I can hear the grilled cheese talking to me. "Let me in there!" they wanna get inside me
I just googled how to quit your job and cause a big uproar at the same time....i tell you how tomorrow goes, i'm so excited....
what day is it and did you see me today?
I'm so horny
I have no idea who this is, but I'm up for a lecture on self-respect
Restaurants Roasting People Who Gave Them Negative Yelp Reviews (25 Pics)

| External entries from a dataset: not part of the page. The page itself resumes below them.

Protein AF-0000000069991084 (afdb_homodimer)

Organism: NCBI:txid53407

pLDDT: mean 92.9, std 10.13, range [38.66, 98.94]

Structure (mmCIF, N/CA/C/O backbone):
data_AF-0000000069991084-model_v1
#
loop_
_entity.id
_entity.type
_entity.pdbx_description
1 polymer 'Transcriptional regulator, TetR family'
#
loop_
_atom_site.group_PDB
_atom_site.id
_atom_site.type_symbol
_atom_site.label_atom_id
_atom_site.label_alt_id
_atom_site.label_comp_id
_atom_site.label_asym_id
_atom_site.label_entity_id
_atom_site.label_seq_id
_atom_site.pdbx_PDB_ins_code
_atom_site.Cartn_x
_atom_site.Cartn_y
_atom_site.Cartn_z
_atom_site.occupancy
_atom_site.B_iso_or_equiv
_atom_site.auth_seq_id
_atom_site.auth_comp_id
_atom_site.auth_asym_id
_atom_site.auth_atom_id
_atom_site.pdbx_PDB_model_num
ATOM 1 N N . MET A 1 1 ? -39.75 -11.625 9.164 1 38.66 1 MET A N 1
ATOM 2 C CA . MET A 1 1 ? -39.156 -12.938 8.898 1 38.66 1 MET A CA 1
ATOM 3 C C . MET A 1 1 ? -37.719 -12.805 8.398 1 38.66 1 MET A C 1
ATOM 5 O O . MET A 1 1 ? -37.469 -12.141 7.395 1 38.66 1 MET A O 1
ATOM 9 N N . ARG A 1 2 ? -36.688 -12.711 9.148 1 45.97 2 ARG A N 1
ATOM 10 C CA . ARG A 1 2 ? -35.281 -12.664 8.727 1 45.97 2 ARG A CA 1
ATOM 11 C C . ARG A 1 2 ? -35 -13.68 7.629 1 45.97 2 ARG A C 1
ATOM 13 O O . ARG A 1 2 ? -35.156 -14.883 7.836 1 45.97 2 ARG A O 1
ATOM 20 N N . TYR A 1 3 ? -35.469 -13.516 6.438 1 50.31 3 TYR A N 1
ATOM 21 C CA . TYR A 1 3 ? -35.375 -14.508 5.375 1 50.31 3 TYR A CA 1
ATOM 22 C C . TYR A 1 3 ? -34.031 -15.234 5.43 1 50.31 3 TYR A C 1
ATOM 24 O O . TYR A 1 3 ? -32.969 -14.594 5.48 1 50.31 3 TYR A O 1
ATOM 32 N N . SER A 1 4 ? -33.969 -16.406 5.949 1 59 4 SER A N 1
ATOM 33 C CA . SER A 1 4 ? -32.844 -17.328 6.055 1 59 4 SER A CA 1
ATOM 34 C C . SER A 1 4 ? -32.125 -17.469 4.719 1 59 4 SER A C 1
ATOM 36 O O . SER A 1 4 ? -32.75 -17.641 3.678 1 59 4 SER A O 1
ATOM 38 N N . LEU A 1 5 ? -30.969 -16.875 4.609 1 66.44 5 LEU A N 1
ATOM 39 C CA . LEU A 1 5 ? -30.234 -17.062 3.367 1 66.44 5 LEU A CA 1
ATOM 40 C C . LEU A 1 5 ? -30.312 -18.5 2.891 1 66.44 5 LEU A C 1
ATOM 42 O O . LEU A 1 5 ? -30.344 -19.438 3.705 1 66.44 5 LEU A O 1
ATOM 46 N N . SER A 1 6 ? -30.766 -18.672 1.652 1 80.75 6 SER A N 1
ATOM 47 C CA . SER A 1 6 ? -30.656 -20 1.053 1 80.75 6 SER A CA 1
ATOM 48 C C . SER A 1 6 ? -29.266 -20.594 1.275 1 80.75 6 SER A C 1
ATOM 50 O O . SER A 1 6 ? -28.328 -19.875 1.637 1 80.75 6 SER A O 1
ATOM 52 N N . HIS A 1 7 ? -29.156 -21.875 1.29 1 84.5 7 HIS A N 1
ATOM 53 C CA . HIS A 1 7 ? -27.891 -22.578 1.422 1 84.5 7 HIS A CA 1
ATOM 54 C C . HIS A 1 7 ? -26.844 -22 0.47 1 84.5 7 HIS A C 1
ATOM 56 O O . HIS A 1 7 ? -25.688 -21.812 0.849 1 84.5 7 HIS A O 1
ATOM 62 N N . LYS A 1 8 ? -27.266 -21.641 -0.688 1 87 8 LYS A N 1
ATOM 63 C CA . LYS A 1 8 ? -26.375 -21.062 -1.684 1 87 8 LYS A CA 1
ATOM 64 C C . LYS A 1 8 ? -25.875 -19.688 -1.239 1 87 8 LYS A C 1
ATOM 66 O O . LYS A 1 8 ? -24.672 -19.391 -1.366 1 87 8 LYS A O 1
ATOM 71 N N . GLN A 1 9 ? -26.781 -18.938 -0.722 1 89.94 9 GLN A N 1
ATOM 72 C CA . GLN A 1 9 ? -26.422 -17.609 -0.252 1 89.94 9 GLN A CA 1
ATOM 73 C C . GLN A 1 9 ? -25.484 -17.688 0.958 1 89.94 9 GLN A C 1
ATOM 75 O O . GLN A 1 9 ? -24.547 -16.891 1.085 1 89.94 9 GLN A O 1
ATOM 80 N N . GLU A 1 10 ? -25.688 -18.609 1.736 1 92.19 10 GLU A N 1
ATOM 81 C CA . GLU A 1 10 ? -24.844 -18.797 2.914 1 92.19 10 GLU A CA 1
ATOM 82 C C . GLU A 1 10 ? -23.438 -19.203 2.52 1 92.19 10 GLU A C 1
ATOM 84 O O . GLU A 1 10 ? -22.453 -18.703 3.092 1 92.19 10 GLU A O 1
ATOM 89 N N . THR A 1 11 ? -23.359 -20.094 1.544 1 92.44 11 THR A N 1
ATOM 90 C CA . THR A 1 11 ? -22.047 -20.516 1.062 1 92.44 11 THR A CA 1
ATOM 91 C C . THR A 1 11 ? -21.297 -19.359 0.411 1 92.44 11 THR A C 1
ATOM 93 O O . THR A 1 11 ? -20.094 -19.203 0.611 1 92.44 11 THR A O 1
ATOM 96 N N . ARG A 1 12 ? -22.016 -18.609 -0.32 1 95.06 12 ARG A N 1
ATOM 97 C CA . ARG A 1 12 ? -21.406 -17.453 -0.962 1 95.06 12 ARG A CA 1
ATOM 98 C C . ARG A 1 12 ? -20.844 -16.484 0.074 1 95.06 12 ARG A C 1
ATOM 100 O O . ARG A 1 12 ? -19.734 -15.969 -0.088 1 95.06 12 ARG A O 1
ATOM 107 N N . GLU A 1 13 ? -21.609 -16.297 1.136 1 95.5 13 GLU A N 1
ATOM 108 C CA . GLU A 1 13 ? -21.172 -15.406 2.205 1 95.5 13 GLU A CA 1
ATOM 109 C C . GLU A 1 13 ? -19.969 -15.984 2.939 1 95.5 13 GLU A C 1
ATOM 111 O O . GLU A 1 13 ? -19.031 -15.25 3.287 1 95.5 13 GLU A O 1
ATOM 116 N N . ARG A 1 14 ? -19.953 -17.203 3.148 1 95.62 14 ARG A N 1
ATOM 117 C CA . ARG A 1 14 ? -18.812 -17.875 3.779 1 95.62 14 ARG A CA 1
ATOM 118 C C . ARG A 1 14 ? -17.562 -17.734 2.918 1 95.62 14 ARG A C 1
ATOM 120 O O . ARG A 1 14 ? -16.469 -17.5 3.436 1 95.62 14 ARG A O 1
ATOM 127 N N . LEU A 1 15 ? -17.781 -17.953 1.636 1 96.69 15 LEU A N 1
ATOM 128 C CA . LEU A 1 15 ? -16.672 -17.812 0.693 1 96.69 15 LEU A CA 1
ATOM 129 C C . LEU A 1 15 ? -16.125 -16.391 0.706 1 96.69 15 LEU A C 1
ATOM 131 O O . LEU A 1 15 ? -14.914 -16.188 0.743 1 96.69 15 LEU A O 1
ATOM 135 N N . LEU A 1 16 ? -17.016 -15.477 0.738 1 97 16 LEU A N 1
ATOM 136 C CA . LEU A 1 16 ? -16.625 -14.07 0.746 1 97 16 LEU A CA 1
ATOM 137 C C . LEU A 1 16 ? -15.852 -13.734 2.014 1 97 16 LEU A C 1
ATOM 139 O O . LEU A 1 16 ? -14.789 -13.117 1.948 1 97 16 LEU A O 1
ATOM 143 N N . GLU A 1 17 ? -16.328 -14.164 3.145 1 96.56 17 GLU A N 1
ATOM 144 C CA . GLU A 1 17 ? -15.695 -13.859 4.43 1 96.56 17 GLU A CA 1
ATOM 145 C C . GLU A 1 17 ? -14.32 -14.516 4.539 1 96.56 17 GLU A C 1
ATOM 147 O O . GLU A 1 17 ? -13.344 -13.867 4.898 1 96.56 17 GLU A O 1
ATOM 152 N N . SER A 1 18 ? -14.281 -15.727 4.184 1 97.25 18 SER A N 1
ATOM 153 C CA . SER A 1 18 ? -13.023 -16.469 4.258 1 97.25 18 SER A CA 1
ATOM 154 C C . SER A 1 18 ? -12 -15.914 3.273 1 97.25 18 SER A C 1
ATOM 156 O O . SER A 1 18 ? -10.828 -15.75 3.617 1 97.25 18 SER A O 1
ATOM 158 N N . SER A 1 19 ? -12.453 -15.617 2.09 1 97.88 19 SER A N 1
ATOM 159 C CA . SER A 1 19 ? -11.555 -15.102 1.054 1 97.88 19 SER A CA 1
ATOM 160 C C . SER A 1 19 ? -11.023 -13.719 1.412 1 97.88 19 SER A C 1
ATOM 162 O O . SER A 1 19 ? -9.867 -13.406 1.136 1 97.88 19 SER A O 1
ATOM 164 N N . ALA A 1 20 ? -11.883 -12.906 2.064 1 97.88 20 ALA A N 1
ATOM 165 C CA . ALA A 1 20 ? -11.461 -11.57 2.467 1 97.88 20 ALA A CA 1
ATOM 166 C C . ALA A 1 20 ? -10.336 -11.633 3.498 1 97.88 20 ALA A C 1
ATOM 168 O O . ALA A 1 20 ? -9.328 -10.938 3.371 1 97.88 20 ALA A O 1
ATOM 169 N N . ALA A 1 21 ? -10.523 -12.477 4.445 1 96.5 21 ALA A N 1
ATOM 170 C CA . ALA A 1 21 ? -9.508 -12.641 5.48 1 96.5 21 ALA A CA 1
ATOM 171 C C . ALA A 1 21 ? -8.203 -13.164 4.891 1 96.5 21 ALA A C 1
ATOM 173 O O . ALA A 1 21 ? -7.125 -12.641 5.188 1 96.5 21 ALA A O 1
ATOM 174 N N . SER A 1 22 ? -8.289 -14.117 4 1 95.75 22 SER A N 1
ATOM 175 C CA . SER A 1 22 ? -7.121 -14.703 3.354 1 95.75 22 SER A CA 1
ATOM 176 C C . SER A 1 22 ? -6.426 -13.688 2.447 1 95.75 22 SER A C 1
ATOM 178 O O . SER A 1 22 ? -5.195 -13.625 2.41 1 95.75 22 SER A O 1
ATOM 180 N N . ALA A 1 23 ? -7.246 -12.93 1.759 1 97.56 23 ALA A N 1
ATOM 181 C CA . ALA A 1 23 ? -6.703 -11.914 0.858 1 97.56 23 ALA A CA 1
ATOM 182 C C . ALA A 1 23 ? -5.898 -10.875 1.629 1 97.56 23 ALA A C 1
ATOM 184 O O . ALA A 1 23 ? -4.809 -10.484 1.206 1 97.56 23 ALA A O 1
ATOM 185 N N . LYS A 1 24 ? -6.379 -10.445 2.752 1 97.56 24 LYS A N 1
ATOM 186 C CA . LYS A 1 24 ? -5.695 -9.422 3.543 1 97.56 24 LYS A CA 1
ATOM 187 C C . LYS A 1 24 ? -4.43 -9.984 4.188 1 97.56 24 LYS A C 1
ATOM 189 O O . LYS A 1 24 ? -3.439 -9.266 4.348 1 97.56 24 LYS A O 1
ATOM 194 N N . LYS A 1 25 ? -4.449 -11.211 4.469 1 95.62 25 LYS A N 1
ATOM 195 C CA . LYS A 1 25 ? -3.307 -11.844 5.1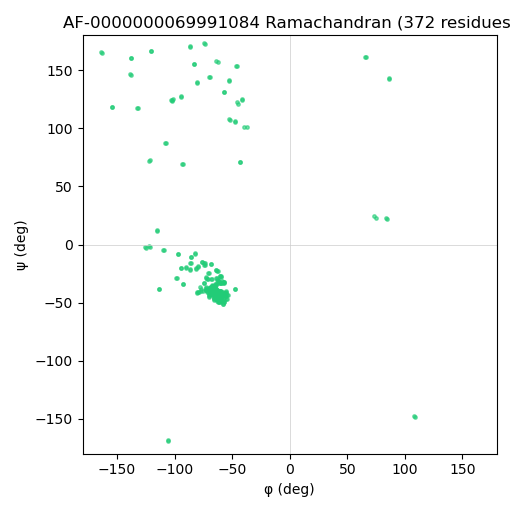25 1 95.62 25 LYS A CA 1
ATOM 196 C C . LYS A 1 25 ? -2.203 -12.164 4.125 1 95.62 25 LYS A C 1
ATOM 198 O O . LYS A 1 25 ? -1.027 -11.891 4.379 1 95.62 25 LYS A O 1
ATOM 203 N N . SER A 1 26 ? -2.59 -12.68 2.875 1 95.12 26 SER A N 1
ATOM 204 C CA . SER A 1 26 ? -1.585 -13.289 2.01 1 95.12 26 SER A CA 1
ATOM 205 C C . SER A 1 26 ? -1.577 -12.648 0.628 1 95.12 26 SER A C 1
ATOM 207 O O . SER A 1 26 ? -0.714 -12.945 -0.199 1 95.12 26 SER A O 1
ATOM 209 N N . GLY A 1 27 ? -2.482 -11.703 0.437 1 96.75 27 GLY A N 1
ATOM 210 C CA . GLY A 1 27 ? -2.688 -11.234 -0.925 1 96.75 27 GLY A CA 1
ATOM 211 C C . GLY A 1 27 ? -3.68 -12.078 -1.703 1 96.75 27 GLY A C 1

I bet. I bought a surfboard and a kite and filled my camelback with vodka-tonics. Let's do this
Well I almost walked away with an Irish guy's boarding pass and some south guy's dignity
His wife made me pancakes and let me borrow a clean shirt. Should I drop his class or use this to my advantage
We get an extra hour of sleep. That means we can take an extra shot tonight. Sound logic. Thank you daylight savings.
You might call them booze related cuts, I call it "partying so hard you sweat blood"
Woman Posts Harassing DMs From Creep Online, Now He’s Upset Because People Told His Mom
I'd feel bad about being drunk at the Christmas service, except for the fact that I've already had sex in this church, so this is just small change.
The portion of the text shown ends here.